--- Entries provided Enclosed Below ---

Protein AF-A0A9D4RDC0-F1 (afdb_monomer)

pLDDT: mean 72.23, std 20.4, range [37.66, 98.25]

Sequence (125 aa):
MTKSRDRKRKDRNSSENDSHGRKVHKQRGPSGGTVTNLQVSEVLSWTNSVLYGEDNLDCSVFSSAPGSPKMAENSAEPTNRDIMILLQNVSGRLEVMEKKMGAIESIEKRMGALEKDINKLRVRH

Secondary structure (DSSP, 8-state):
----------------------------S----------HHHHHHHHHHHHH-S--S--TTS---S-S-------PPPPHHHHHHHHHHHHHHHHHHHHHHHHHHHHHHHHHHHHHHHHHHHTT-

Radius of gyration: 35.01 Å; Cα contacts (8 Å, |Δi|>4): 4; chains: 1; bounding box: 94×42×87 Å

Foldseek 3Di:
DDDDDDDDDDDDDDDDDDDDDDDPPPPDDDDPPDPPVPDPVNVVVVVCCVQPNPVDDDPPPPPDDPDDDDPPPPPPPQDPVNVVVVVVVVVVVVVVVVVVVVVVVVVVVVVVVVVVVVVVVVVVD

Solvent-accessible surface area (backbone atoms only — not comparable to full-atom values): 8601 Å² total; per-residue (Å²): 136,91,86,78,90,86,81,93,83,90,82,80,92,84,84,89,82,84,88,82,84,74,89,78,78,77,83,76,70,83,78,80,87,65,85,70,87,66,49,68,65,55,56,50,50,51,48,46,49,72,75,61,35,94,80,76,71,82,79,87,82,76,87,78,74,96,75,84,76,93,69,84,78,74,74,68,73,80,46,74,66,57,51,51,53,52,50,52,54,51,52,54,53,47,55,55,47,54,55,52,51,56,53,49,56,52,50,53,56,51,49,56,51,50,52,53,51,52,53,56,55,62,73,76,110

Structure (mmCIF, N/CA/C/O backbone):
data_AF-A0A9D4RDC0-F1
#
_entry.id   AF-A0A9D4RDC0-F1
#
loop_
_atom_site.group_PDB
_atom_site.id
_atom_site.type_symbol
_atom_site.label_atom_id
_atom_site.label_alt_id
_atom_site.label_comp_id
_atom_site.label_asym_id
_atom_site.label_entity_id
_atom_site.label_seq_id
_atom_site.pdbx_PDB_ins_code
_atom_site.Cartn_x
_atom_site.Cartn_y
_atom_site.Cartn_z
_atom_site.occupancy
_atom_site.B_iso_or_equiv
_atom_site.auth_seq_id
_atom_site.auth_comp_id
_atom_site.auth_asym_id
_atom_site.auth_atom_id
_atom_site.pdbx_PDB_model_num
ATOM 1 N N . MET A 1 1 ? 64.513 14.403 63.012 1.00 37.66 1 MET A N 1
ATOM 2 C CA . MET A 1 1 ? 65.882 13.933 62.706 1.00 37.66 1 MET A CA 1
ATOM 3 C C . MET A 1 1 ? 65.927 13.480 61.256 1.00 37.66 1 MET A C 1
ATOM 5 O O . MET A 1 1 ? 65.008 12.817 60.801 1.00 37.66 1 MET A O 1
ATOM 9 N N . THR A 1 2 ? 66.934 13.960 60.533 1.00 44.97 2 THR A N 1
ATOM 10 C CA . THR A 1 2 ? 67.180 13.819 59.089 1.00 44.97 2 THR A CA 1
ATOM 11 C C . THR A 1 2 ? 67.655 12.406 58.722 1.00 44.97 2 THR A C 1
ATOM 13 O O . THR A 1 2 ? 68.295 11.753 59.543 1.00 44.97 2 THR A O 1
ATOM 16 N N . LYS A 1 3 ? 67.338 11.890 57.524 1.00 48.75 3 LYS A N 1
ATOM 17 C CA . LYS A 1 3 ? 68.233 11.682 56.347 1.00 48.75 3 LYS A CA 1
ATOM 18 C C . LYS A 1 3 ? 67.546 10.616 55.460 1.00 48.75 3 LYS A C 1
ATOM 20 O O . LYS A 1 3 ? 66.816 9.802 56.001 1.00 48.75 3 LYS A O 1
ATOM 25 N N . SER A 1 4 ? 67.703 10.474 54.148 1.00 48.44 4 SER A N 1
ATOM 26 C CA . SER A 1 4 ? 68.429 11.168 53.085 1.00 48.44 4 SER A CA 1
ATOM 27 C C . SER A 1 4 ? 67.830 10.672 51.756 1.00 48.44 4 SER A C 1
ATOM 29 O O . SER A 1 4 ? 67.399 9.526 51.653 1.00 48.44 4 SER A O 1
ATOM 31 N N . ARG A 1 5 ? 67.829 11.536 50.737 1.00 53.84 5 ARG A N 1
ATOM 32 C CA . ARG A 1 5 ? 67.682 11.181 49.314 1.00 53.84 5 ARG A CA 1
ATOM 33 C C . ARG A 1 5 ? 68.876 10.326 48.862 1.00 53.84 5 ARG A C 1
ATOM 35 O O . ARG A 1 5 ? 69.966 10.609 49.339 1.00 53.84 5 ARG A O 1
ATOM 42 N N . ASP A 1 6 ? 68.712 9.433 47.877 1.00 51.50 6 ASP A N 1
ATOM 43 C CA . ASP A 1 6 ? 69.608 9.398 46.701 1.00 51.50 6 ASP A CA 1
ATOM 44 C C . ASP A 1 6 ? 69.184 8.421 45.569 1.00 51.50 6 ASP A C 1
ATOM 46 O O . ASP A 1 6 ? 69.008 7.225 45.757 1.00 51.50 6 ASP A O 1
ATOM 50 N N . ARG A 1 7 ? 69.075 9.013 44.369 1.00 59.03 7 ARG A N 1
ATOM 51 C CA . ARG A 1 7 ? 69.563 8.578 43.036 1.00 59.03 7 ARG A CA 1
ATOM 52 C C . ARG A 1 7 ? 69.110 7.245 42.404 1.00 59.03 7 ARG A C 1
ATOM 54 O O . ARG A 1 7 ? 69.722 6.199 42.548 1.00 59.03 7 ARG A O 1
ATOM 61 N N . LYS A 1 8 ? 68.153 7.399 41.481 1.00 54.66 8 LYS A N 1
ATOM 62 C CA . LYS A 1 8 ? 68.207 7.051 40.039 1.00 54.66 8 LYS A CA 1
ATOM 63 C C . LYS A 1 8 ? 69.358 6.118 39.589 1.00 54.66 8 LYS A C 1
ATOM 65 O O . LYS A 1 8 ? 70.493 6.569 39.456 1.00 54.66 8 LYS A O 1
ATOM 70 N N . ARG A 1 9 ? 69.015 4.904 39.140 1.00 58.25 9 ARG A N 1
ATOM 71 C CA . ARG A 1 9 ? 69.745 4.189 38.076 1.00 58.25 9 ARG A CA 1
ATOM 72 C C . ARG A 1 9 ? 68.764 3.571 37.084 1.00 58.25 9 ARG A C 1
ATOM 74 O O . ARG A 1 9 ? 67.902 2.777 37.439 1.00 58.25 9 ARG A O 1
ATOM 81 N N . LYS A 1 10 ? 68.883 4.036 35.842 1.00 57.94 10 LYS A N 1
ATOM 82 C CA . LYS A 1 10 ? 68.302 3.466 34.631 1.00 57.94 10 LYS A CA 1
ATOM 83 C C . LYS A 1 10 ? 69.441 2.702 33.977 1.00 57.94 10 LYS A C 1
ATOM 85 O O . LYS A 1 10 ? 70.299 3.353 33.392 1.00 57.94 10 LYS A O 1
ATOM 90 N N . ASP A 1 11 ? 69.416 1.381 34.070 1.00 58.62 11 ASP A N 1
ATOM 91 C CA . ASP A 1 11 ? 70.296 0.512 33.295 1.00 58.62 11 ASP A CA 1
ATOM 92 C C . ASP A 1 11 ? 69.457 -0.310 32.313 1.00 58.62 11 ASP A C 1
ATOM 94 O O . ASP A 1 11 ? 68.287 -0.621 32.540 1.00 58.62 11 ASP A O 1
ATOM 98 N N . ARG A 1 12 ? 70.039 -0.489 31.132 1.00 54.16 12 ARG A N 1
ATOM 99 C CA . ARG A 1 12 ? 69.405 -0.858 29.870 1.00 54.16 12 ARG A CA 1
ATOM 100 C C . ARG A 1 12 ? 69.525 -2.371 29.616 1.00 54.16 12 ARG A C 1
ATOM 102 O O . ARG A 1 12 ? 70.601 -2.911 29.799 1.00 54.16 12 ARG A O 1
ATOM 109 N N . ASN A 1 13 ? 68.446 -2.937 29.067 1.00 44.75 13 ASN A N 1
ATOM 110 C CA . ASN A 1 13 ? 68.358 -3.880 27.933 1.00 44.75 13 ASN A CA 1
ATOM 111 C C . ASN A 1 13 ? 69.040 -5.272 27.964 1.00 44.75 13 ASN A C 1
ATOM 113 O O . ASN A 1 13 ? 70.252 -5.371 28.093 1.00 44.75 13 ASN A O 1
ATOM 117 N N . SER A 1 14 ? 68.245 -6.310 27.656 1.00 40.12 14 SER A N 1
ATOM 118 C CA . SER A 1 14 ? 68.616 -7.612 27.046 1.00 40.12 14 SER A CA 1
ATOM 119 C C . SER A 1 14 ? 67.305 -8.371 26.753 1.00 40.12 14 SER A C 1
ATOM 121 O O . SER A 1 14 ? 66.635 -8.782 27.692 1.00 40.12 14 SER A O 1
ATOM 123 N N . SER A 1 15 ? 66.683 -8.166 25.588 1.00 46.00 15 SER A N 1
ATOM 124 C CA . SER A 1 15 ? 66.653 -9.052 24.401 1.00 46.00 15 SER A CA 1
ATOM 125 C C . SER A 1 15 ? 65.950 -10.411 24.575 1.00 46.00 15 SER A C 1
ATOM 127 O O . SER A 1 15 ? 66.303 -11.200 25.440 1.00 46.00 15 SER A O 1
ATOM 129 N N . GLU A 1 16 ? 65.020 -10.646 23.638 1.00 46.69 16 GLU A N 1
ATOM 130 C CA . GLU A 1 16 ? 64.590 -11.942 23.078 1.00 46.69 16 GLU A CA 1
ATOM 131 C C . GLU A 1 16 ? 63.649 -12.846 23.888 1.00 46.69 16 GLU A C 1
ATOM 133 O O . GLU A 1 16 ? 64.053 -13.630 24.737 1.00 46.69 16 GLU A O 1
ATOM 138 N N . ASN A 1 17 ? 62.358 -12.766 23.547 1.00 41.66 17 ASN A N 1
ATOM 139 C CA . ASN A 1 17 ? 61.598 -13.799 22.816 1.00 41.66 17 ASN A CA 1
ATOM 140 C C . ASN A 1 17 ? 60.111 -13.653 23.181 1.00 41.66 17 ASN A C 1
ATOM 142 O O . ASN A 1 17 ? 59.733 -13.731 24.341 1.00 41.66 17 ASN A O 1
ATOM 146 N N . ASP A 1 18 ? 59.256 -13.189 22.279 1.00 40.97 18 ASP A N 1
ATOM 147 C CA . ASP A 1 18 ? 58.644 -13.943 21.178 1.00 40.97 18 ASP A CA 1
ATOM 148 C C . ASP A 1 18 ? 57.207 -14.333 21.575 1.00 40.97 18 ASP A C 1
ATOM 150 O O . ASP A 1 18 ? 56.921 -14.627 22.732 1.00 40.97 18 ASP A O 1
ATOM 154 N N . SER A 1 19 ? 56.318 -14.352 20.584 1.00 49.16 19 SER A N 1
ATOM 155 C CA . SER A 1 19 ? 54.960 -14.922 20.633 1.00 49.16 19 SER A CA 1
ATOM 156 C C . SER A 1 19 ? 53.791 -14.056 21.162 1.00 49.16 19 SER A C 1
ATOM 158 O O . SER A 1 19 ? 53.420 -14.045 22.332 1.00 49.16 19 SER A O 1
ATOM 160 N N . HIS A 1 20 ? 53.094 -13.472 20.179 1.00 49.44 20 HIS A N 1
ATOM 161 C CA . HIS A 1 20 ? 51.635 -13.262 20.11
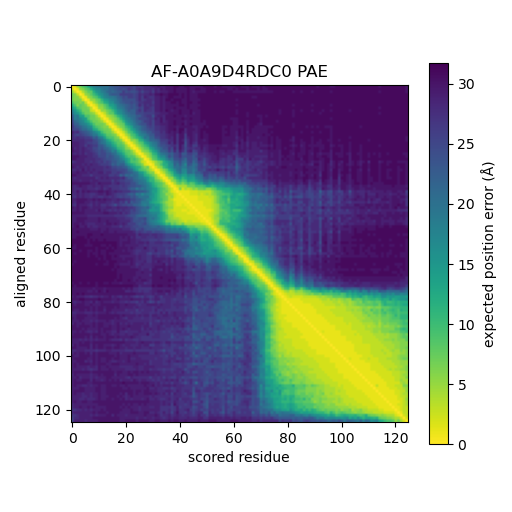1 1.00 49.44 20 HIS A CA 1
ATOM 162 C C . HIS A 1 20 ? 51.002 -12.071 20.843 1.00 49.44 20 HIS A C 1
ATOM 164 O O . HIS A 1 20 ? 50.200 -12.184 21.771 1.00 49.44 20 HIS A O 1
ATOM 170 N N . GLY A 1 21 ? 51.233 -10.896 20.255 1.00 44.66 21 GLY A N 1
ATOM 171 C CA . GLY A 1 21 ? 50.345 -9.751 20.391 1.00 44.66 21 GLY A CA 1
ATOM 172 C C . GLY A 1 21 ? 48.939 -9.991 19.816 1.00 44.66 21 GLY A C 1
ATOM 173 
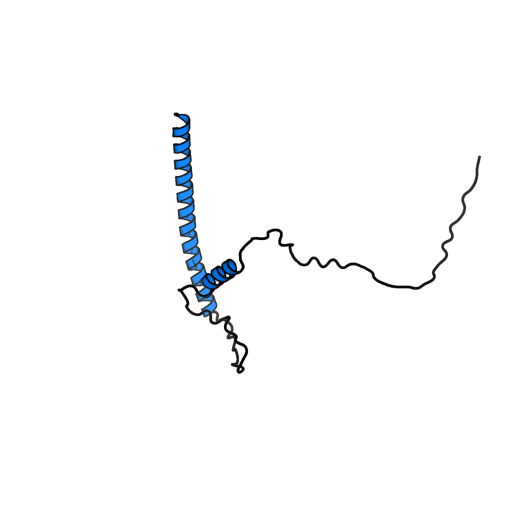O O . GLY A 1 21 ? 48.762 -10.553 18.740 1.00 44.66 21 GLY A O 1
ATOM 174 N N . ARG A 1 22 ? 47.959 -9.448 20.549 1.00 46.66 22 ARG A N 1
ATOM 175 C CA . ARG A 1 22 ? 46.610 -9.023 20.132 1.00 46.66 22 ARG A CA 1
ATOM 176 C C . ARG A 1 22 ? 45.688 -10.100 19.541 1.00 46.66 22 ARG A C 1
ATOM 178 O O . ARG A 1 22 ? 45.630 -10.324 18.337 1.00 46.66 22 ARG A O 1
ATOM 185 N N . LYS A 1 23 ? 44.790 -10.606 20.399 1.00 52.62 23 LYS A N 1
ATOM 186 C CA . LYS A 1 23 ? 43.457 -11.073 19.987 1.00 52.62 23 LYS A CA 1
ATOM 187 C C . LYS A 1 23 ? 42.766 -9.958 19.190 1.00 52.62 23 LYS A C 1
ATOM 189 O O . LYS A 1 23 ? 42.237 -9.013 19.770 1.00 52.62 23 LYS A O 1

--- End of Enclosed Entries provided ---

Your answer should consist only of the lines above between the line holding "ATOM 117 N N" and the line holding "ATOM 124 C CA", inclusive, each transcribed exactly.

ATOM 117 N N . SER A 1 14 ? 68.245 -6.310 27.656 1.00 40.12 14 SER A N 1
ATOM 118 C CA . SER A 1 14 ? 68.616 -7.612 27.046 1.00 40.12 14 SER A CA 1
ATOM 119 C C . SER A 1 14 ? 67.305 -8.371 26.753 1.00 40.12 14 SER A C 1
ATOM 121 O O . SER A 1 14 ? 66.635 -8.782 27.692 1.00 40.12 14 SER A O 1
ATOM 123 N N . SER A 1 15 ? 66.683 -8.166 25.588 1.00 46.00 15 SER A N 1
ATOM 124 C CA . SER A 1 15 ? 66.653 -9.052 24.401 1.00 46.00 15 SER A CA 1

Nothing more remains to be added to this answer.